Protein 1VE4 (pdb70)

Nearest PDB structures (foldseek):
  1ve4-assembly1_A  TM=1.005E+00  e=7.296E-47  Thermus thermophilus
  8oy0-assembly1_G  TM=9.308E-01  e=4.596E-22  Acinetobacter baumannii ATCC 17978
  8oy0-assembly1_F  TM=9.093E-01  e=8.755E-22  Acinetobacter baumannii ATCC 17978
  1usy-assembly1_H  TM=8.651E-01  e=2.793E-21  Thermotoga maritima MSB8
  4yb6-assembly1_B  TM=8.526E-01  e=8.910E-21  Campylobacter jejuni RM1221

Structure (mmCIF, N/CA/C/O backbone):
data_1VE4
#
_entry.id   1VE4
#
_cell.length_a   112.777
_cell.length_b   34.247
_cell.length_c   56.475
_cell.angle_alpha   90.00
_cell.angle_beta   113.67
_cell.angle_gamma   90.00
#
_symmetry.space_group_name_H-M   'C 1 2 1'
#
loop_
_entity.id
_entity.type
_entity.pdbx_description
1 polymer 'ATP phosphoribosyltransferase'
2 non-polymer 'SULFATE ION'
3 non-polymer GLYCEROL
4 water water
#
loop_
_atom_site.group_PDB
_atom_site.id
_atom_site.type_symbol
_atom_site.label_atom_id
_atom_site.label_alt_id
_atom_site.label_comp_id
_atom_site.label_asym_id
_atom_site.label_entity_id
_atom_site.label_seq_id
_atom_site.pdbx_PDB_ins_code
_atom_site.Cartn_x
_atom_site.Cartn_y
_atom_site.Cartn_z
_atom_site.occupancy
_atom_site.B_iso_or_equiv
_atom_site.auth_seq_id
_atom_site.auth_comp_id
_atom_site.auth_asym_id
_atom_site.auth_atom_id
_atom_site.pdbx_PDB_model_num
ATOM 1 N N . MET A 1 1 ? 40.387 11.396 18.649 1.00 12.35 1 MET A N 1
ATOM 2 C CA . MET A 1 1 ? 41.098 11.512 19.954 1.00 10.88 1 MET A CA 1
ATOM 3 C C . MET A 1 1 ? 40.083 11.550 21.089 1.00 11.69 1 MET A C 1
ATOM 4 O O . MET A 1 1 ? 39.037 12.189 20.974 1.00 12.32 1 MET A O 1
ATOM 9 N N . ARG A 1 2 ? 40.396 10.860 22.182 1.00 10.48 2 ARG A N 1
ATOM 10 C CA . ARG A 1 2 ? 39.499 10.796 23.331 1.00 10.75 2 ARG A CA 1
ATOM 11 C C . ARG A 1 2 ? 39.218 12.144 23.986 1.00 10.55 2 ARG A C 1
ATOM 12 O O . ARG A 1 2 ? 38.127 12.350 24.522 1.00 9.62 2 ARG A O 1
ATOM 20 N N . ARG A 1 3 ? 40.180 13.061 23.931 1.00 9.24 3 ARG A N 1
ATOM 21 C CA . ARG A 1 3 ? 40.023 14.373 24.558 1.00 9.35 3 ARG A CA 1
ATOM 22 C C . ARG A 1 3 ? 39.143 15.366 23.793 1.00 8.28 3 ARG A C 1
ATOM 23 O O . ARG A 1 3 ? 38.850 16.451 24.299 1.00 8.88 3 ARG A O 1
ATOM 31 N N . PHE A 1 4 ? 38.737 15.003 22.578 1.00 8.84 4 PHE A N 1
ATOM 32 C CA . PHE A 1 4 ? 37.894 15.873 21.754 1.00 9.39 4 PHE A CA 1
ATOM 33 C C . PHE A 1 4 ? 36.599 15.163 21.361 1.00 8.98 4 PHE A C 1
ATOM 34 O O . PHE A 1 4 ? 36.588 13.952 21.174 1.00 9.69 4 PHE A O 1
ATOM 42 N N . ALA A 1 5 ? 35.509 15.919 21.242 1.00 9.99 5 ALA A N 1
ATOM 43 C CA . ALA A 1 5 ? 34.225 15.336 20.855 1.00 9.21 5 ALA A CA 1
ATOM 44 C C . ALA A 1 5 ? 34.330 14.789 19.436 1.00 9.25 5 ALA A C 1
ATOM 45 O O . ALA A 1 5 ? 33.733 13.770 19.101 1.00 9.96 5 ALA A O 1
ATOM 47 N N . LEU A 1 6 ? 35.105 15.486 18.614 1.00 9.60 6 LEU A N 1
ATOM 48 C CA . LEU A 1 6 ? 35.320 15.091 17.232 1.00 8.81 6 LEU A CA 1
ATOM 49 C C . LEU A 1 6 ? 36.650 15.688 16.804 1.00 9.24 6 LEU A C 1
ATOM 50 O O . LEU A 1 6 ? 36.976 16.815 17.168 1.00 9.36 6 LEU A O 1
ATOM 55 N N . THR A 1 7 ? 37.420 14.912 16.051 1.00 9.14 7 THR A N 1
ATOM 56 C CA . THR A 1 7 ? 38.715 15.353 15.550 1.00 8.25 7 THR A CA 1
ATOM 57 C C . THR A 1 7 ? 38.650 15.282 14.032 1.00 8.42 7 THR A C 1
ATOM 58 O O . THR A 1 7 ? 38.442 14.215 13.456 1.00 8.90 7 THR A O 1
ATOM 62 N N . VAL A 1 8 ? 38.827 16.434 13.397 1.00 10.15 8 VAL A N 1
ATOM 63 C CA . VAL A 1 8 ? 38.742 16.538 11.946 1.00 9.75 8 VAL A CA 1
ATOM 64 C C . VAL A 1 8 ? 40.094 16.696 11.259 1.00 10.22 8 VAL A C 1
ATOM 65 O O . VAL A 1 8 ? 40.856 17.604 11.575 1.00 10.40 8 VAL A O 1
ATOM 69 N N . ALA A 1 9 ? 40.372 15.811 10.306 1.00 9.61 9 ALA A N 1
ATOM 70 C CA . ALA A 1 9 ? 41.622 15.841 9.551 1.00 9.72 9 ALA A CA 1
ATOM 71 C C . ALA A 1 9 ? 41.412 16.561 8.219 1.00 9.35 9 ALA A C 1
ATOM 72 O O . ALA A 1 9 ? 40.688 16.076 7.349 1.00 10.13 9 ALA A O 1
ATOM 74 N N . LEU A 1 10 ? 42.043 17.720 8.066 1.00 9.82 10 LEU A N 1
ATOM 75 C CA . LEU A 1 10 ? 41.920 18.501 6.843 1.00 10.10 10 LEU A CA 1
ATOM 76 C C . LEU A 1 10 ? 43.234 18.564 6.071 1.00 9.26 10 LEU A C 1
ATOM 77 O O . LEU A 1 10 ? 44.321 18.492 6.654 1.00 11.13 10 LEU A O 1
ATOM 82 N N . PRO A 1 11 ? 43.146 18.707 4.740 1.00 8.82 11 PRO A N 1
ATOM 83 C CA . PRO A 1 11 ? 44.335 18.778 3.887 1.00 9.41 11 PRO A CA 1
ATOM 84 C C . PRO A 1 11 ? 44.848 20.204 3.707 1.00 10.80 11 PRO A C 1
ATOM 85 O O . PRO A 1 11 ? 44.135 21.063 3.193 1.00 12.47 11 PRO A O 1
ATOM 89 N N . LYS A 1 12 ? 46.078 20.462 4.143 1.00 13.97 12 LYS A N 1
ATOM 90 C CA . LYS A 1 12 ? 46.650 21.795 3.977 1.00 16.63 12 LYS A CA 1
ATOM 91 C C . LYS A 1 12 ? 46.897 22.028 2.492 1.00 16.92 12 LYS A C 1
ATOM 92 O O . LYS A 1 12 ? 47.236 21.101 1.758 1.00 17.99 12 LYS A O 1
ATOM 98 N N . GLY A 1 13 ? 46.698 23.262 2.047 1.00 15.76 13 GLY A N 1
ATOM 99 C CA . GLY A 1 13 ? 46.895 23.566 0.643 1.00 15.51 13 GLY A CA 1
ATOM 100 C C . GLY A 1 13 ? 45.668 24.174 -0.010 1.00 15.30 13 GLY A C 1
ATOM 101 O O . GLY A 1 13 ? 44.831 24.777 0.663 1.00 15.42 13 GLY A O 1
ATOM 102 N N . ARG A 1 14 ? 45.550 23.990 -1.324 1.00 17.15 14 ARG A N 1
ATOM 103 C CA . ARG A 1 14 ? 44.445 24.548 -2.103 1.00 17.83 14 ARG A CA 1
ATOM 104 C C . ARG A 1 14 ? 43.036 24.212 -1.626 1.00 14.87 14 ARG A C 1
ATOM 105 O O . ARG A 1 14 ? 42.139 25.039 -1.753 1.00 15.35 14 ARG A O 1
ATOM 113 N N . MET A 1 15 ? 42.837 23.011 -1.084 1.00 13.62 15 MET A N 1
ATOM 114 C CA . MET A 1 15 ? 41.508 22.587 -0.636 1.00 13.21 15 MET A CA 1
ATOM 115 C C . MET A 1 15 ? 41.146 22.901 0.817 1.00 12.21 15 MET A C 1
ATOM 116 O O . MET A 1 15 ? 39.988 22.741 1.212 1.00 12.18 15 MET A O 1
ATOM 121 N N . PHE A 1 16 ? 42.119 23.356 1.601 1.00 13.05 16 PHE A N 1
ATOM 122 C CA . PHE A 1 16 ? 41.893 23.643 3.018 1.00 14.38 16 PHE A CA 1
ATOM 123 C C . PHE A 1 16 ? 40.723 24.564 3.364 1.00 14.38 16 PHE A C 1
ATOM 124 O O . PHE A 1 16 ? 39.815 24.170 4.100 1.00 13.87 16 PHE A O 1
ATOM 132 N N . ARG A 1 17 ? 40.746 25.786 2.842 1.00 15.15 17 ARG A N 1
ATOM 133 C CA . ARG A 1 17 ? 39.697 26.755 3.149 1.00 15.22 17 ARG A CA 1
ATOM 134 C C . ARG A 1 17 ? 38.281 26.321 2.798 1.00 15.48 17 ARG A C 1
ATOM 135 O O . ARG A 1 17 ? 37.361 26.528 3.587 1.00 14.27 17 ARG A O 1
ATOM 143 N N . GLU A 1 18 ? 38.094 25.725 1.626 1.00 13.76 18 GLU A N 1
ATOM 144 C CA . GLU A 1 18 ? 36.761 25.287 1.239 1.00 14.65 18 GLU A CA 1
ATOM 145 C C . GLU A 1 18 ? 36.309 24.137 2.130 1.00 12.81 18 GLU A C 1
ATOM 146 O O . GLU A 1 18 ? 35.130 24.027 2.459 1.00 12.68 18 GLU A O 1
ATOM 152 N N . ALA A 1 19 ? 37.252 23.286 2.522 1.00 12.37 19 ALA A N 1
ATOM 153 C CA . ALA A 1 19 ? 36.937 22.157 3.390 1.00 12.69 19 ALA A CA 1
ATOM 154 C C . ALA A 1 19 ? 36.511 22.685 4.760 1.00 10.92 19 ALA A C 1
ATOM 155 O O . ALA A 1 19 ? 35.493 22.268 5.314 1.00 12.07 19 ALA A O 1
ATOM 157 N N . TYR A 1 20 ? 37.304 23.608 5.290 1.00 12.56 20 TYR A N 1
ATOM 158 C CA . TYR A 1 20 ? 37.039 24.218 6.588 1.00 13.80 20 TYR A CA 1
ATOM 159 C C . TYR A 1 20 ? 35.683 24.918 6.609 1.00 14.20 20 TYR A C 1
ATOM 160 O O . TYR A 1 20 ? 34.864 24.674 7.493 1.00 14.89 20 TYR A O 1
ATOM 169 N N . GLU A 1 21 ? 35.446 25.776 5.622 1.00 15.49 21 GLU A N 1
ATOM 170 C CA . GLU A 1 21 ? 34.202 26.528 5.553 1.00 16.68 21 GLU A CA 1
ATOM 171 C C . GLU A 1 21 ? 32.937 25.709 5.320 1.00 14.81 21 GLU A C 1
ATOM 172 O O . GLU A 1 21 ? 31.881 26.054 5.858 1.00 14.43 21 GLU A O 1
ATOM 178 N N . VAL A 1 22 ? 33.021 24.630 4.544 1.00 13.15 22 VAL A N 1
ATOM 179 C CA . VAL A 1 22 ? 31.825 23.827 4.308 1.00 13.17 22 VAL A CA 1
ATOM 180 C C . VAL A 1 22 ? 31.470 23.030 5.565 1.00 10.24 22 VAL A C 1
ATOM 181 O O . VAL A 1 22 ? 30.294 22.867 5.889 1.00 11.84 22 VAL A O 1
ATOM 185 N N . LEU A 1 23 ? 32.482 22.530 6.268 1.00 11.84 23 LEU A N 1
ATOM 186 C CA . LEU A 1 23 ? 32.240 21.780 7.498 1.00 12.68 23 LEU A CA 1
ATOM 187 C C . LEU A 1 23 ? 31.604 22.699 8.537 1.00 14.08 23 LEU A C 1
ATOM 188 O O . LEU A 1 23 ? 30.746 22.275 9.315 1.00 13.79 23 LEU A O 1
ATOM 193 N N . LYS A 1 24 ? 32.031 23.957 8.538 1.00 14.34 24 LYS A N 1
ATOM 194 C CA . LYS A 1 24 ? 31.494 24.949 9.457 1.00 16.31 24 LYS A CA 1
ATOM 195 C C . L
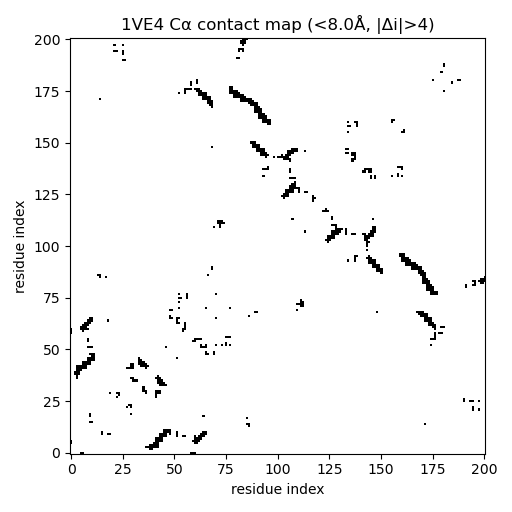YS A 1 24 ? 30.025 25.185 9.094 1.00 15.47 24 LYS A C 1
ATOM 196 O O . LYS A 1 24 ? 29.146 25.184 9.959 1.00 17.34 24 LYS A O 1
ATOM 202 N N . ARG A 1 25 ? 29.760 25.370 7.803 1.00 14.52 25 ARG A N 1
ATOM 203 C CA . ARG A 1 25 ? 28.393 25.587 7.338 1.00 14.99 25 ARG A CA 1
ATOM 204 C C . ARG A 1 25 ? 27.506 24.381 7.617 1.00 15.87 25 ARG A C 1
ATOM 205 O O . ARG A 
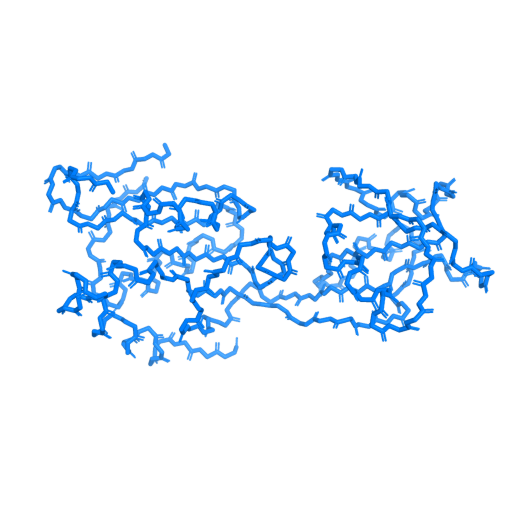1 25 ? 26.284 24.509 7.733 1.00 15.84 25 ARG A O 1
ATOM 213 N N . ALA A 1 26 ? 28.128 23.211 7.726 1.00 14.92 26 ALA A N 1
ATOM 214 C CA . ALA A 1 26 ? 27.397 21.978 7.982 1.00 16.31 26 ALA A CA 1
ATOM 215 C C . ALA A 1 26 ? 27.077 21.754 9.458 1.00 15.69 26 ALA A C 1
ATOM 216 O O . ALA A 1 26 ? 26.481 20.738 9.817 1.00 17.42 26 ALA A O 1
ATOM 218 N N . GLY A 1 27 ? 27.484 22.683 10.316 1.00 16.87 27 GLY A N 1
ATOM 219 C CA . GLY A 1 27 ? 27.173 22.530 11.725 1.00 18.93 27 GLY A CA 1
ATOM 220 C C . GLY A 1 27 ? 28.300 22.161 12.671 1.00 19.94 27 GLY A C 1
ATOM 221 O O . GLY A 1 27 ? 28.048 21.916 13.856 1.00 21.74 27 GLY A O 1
● ● ● ●
▸ **Exercise directions**: Nothing but a number is expected: how many lines in the data above hold the word "Acinetobacter".

▸ **Reply**: 2